Chapter 5.1, Problem 2E

Exercises

Decide whether each of the following sets is a ring with respect to the usual operations of addition and multiplication. If it is not a ring, state at least one condition in Definition 5.1a that fails to hold.

The set of all integers that are multiples of $5$.
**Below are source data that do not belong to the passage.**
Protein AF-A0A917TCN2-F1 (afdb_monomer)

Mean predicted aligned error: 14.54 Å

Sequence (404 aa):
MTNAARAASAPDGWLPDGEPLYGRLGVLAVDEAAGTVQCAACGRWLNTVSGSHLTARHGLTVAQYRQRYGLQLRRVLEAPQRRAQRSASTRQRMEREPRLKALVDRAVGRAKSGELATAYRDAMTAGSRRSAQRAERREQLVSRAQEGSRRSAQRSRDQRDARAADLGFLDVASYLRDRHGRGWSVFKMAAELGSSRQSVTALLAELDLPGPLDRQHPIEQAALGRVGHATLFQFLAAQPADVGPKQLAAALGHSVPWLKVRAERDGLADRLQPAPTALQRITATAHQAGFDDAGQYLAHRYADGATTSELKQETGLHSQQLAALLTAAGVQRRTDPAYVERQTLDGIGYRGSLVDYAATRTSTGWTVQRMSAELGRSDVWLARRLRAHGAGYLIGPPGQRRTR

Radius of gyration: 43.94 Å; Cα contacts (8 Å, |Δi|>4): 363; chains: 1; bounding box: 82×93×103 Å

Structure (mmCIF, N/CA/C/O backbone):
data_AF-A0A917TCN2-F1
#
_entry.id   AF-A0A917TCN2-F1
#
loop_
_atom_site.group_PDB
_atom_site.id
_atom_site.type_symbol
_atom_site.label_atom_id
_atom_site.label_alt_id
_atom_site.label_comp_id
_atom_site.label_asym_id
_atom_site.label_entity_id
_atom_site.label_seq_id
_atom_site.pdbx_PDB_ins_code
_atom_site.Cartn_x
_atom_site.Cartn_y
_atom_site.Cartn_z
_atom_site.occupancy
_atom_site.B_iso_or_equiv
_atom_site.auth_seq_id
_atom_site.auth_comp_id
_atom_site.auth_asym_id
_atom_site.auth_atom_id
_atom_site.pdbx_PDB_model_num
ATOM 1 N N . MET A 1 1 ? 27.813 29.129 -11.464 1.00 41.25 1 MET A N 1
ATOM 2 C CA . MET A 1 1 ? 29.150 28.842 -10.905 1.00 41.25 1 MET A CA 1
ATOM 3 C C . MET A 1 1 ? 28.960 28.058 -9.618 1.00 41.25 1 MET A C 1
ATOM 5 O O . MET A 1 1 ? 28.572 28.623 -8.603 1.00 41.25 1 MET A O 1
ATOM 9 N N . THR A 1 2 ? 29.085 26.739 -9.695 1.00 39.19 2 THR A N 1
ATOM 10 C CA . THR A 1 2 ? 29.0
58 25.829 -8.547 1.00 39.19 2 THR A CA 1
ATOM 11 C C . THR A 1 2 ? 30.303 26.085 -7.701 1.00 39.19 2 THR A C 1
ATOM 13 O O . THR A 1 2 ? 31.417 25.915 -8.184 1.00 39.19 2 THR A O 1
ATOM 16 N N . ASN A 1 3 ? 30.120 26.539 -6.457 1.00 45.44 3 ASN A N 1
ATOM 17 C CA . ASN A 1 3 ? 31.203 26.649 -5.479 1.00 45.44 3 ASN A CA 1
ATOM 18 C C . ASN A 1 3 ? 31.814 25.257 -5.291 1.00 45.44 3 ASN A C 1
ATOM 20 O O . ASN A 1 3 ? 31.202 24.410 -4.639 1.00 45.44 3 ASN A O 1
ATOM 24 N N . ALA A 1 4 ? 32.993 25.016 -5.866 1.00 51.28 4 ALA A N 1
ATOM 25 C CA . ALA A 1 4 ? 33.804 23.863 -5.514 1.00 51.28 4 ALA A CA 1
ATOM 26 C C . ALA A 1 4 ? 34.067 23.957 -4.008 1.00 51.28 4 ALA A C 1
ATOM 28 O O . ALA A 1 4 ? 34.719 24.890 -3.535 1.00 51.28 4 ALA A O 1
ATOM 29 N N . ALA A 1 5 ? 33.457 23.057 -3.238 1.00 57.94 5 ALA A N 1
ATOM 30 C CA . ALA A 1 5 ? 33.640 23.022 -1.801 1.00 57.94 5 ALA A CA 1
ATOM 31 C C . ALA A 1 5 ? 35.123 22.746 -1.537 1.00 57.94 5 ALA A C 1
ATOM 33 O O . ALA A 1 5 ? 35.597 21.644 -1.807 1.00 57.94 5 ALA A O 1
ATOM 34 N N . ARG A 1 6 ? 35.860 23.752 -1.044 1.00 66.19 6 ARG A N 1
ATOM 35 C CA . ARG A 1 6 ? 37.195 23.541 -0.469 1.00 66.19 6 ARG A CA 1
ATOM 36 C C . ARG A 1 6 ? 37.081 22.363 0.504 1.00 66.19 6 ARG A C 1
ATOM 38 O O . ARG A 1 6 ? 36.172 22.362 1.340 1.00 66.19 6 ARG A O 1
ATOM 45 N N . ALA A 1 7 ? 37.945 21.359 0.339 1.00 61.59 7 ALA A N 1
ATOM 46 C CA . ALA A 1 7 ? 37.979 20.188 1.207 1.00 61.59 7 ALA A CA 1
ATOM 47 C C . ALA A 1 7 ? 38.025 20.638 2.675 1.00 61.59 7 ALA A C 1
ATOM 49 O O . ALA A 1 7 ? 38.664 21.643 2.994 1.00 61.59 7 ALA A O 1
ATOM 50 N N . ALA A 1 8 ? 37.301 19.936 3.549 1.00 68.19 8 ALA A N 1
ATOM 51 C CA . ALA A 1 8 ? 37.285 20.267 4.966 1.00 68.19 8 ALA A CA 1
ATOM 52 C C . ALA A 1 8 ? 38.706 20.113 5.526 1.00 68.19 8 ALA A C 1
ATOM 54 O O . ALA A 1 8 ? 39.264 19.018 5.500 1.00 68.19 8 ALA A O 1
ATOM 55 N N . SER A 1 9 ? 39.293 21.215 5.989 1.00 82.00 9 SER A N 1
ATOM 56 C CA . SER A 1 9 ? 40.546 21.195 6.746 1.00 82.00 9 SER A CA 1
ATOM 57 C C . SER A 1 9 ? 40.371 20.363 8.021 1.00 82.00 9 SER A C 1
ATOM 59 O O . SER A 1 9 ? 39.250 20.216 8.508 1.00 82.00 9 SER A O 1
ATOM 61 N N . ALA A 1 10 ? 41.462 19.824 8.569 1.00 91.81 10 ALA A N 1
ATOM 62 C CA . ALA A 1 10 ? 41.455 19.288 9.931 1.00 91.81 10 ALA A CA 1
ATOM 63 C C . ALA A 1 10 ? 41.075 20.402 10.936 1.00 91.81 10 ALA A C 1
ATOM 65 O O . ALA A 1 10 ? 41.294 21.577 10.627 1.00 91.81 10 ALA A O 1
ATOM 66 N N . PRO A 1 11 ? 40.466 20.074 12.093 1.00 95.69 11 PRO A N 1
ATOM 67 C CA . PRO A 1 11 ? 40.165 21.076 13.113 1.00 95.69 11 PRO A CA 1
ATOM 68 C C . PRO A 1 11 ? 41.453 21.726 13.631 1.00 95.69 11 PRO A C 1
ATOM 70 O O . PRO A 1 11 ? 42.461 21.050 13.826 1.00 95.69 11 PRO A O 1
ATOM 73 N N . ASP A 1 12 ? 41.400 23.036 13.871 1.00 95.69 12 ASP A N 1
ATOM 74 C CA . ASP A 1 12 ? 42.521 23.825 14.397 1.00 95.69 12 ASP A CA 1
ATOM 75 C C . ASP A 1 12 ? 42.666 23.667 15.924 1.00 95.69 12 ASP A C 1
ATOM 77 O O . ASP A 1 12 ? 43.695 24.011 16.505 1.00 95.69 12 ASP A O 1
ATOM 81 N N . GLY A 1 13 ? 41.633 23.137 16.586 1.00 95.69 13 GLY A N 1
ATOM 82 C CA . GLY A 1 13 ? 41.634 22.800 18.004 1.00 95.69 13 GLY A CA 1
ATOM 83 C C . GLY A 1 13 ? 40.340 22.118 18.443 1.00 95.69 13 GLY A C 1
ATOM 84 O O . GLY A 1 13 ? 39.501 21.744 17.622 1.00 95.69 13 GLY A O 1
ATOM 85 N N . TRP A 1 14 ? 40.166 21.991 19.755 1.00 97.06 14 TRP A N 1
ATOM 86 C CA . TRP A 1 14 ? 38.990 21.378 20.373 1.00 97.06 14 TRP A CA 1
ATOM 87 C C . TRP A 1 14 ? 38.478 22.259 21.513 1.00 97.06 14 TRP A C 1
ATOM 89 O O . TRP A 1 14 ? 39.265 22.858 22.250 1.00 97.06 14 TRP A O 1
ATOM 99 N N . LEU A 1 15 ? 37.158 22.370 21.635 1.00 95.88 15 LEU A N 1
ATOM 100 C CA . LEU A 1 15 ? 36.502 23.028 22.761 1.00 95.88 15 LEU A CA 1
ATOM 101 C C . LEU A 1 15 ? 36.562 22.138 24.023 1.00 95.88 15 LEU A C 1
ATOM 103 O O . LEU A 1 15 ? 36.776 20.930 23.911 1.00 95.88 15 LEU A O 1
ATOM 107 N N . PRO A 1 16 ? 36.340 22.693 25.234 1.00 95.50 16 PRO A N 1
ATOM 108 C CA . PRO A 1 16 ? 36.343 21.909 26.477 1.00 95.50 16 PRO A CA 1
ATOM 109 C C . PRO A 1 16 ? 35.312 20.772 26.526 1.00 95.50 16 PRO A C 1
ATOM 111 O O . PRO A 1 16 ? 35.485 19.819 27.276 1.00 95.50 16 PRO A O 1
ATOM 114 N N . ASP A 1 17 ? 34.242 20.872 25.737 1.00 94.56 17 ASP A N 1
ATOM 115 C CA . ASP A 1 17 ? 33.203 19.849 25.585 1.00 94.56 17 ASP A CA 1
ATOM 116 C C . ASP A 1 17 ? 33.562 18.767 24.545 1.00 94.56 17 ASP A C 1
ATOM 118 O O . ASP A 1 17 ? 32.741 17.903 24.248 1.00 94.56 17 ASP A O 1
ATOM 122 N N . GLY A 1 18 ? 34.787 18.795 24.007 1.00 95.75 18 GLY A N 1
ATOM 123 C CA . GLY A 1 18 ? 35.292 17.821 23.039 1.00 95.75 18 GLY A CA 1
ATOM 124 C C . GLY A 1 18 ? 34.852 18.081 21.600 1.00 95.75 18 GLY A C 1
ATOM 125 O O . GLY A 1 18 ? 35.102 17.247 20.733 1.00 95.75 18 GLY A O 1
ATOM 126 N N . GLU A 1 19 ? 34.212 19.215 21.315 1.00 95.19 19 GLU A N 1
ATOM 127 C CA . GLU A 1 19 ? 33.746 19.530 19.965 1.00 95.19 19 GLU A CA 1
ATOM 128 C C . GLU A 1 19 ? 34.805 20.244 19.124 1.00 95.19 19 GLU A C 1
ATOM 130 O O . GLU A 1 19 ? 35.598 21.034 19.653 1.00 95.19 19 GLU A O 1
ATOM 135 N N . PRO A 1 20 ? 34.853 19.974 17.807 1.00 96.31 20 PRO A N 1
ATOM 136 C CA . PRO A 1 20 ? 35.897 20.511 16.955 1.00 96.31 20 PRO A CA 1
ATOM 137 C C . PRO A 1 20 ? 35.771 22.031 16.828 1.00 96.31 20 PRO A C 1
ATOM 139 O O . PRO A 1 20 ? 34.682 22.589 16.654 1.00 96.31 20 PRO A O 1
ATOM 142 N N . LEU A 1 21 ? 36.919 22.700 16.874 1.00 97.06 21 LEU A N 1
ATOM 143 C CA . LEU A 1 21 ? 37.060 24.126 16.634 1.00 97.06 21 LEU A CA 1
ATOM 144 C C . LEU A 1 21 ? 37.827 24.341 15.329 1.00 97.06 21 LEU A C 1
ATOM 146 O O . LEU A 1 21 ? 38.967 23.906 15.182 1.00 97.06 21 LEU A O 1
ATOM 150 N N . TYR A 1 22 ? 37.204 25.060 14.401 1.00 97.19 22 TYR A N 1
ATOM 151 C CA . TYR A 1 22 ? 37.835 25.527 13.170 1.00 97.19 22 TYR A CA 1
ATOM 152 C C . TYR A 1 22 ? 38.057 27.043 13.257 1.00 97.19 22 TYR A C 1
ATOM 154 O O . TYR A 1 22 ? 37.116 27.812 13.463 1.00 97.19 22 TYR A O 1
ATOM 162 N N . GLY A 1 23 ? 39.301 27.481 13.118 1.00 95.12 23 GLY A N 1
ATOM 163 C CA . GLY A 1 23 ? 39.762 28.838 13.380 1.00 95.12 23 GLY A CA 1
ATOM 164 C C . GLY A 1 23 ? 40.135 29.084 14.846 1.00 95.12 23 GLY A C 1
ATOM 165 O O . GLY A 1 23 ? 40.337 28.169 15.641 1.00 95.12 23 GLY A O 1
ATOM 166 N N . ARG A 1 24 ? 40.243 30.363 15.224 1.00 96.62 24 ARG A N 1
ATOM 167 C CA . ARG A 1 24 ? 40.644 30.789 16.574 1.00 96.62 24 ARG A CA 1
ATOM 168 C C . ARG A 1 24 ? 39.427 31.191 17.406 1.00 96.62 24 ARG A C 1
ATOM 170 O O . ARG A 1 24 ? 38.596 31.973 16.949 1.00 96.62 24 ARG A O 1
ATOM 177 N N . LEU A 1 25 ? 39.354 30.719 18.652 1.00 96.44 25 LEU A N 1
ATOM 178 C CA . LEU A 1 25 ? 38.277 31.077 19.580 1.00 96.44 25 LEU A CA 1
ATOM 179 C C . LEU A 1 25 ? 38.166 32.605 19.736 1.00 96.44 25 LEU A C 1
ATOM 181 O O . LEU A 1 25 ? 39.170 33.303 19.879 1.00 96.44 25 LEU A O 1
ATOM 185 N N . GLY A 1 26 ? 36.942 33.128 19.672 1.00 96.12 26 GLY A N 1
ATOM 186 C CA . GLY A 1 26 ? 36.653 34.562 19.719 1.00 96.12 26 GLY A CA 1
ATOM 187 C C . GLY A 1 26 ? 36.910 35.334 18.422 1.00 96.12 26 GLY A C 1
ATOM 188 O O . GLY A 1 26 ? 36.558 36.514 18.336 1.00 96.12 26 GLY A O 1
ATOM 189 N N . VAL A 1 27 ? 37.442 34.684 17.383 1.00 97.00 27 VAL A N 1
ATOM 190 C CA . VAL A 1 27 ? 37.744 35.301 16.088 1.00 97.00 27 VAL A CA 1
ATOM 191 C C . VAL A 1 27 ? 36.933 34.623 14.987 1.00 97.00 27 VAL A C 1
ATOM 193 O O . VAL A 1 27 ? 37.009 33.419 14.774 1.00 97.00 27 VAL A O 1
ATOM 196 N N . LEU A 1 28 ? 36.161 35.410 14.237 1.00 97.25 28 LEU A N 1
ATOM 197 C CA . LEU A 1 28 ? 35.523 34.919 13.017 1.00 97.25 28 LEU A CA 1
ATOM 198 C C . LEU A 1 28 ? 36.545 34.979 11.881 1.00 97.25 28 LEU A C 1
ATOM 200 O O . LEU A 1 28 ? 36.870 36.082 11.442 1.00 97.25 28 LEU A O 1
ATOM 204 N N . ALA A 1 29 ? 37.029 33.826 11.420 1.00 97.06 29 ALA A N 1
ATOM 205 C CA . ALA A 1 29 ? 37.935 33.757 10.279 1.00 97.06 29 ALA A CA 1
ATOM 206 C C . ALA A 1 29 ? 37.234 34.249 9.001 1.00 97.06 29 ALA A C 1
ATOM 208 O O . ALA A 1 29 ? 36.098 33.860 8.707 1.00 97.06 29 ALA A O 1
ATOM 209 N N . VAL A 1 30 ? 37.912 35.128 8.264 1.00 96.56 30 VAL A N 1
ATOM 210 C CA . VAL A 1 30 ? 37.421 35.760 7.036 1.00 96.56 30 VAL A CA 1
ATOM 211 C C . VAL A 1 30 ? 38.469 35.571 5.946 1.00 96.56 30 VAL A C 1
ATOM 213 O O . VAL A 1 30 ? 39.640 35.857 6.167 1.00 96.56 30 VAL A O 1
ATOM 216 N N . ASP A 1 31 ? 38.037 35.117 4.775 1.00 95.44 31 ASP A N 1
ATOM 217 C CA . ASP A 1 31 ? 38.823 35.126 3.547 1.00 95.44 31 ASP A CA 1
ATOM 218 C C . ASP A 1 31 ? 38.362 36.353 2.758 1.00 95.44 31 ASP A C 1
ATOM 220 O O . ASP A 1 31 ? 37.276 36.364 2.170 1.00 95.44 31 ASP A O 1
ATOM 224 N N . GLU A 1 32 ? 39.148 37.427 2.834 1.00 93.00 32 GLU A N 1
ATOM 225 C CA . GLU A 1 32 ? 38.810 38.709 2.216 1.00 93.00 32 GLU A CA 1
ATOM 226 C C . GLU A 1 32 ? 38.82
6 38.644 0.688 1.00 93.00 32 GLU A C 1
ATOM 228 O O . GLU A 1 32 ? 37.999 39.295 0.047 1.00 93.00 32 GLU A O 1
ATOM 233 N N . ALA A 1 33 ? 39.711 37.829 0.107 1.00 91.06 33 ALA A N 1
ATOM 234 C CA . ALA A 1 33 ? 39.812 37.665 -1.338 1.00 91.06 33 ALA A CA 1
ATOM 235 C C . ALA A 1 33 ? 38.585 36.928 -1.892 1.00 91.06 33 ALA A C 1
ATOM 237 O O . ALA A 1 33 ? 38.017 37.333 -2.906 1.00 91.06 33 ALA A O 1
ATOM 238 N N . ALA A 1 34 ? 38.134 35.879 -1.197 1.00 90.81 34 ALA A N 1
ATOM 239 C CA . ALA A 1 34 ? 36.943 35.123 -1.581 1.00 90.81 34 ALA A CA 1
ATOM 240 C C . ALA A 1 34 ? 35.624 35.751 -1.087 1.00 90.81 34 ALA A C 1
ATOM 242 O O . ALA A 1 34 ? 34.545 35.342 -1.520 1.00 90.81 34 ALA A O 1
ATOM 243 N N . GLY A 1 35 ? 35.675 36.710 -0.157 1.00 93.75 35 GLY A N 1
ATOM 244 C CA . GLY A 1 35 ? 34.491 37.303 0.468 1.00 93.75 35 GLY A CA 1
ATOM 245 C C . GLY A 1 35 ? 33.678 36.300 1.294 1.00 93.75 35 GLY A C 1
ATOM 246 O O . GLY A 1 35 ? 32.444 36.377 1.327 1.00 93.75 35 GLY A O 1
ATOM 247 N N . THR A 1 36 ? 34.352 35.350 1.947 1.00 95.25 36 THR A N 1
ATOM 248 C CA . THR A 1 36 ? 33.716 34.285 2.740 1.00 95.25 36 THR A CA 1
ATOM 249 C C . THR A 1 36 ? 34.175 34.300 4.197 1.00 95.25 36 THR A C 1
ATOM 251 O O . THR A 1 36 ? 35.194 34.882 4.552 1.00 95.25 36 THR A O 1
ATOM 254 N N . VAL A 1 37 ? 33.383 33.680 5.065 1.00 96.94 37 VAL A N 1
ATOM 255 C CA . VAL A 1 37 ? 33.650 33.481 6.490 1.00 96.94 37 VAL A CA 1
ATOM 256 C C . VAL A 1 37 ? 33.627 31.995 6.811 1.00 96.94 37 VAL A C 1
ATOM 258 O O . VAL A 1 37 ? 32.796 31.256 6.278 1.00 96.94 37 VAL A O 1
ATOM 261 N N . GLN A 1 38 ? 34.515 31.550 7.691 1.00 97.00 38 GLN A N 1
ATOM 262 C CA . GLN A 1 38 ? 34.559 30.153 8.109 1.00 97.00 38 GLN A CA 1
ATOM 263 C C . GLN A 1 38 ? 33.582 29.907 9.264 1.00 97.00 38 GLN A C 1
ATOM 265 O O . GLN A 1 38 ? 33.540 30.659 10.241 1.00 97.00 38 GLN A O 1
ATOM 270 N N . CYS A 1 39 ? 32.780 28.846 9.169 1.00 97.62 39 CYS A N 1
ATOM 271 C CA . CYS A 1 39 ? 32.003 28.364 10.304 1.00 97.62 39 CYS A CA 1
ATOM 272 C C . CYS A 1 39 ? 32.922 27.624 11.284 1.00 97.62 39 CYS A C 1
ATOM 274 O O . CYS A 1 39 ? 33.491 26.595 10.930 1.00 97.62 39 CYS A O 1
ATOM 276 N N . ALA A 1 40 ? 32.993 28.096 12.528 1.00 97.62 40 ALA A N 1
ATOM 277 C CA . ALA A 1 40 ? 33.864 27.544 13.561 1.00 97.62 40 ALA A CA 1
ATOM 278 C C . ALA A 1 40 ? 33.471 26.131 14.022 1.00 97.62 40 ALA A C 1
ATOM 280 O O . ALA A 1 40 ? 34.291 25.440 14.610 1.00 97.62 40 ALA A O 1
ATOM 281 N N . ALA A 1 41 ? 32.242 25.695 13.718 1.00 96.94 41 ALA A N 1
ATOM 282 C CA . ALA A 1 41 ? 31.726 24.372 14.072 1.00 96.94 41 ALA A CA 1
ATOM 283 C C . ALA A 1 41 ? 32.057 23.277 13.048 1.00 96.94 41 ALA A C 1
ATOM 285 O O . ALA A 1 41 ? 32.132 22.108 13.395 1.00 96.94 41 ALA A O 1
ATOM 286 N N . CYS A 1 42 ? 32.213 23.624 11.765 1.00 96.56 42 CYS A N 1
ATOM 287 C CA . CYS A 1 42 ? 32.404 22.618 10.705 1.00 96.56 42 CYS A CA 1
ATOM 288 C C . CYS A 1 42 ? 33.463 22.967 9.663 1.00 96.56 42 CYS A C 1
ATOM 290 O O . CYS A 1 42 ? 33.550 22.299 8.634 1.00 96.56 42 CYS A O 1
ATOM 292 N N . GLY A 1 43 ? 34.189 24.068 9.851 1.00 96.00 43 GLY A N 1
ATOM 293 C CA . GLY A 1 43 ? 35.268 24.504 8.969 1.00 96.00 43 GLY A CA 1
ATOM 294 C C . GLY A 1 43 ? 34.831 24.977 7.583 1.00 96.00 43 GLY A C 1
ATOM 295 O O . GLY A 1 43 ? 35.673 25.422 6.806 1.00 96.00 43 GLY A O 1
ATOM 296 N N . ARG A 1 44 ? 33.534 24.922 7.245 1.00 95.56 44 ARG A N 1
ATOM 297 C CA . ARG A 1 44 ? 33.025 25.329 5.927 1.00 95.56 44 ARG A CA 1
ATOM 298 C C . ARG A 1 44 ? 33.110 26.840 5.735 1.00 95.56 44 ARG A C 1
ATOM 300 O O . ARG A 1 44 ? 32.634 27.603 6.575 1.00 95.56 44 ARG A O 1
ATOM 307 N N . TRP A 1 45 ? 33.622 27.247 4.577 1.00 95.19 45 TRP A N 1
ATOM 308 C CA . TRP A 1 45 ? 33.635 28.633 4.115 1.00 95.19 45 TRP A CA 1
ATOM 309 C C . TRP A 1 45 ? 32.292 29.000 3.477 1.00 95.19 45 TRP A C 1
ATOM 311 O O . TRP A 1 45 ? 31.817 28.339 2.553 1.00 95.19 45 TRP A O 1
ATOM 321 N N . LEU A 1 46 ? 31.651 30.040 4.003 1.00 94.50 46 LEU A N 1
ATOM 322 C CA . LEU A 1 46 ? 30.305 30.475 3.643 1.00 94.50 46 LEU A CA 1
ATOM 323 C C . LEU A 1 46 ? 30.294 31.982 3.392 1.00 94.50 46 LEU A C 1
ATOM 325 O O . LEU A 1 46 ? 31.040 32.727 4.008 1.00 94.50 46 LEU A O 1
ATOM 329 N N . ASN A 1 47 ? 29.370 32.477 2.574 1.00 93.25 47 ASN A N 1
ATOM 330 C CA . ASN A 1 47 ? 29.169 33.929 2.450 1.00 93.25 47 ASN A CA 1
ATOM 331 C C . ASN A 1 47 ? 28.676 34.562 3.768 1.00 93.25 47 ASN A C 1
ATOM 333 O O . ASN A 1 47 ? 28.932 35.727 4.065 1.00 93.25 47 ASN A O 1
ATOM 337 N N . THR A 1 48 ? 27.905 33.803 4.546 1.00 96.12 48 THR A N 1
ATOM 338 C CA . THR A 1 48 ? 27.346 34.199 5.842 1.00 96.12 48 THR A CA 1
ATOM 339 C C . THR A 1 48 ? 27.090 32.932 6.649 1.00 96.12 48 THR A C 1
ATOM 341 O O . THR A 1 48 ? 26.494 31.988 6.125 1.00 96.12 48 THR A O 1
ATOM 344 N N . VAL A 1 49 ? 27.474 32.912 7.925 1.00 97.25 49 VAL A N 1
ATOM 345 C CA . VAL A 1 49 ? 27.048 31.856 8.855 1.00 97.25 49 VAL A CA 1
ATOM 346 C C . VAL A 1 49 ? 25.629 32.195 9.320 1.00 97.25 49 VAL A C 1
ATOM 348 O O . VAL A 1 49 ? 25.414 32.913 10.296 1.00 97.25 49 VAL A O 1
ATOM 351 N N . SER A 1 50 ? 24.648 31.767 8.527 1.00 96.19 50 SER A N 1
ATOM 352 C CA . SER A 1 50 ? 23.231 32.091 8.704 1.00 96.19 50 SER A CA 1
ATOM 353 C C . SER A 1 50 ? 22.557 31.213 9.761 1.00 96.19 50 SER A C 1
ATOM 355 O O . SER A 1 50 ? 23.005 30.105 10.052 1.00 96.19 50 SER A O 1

The set of all real numbers of the form $m+n\sqrt{3}$ with $m\in \mathbb{Z}$

and $n\in \mathbb{Z}$.

The set of all real numbers of the form $a+b\sqrt[3]{5}$, where $a$

and $b$

are rational numbers.

The set of all real numbers of the form $a+b\sqrt[3]{5}+c\sqrt[3]{25}$, where $a,b$

and $c$

are rational numbers.

The set of all positive real numbers.

The set of all complex numbers of the form $m+ni$, where $m\in \mathbb{Z},n\in \mathbb{Z}$

(This set is known as the Gaussian integers.)

The set of all real numbers of the form $m+n\sqrt{2}$ with $m\in \mathbb{E}$

and $n\in \mathbb{Z}$.

The set of all real numbers of the form $m+n\sqrt{2}$ with $m\in \mathbb{Z}$

and $n\in \mathbb{E}$.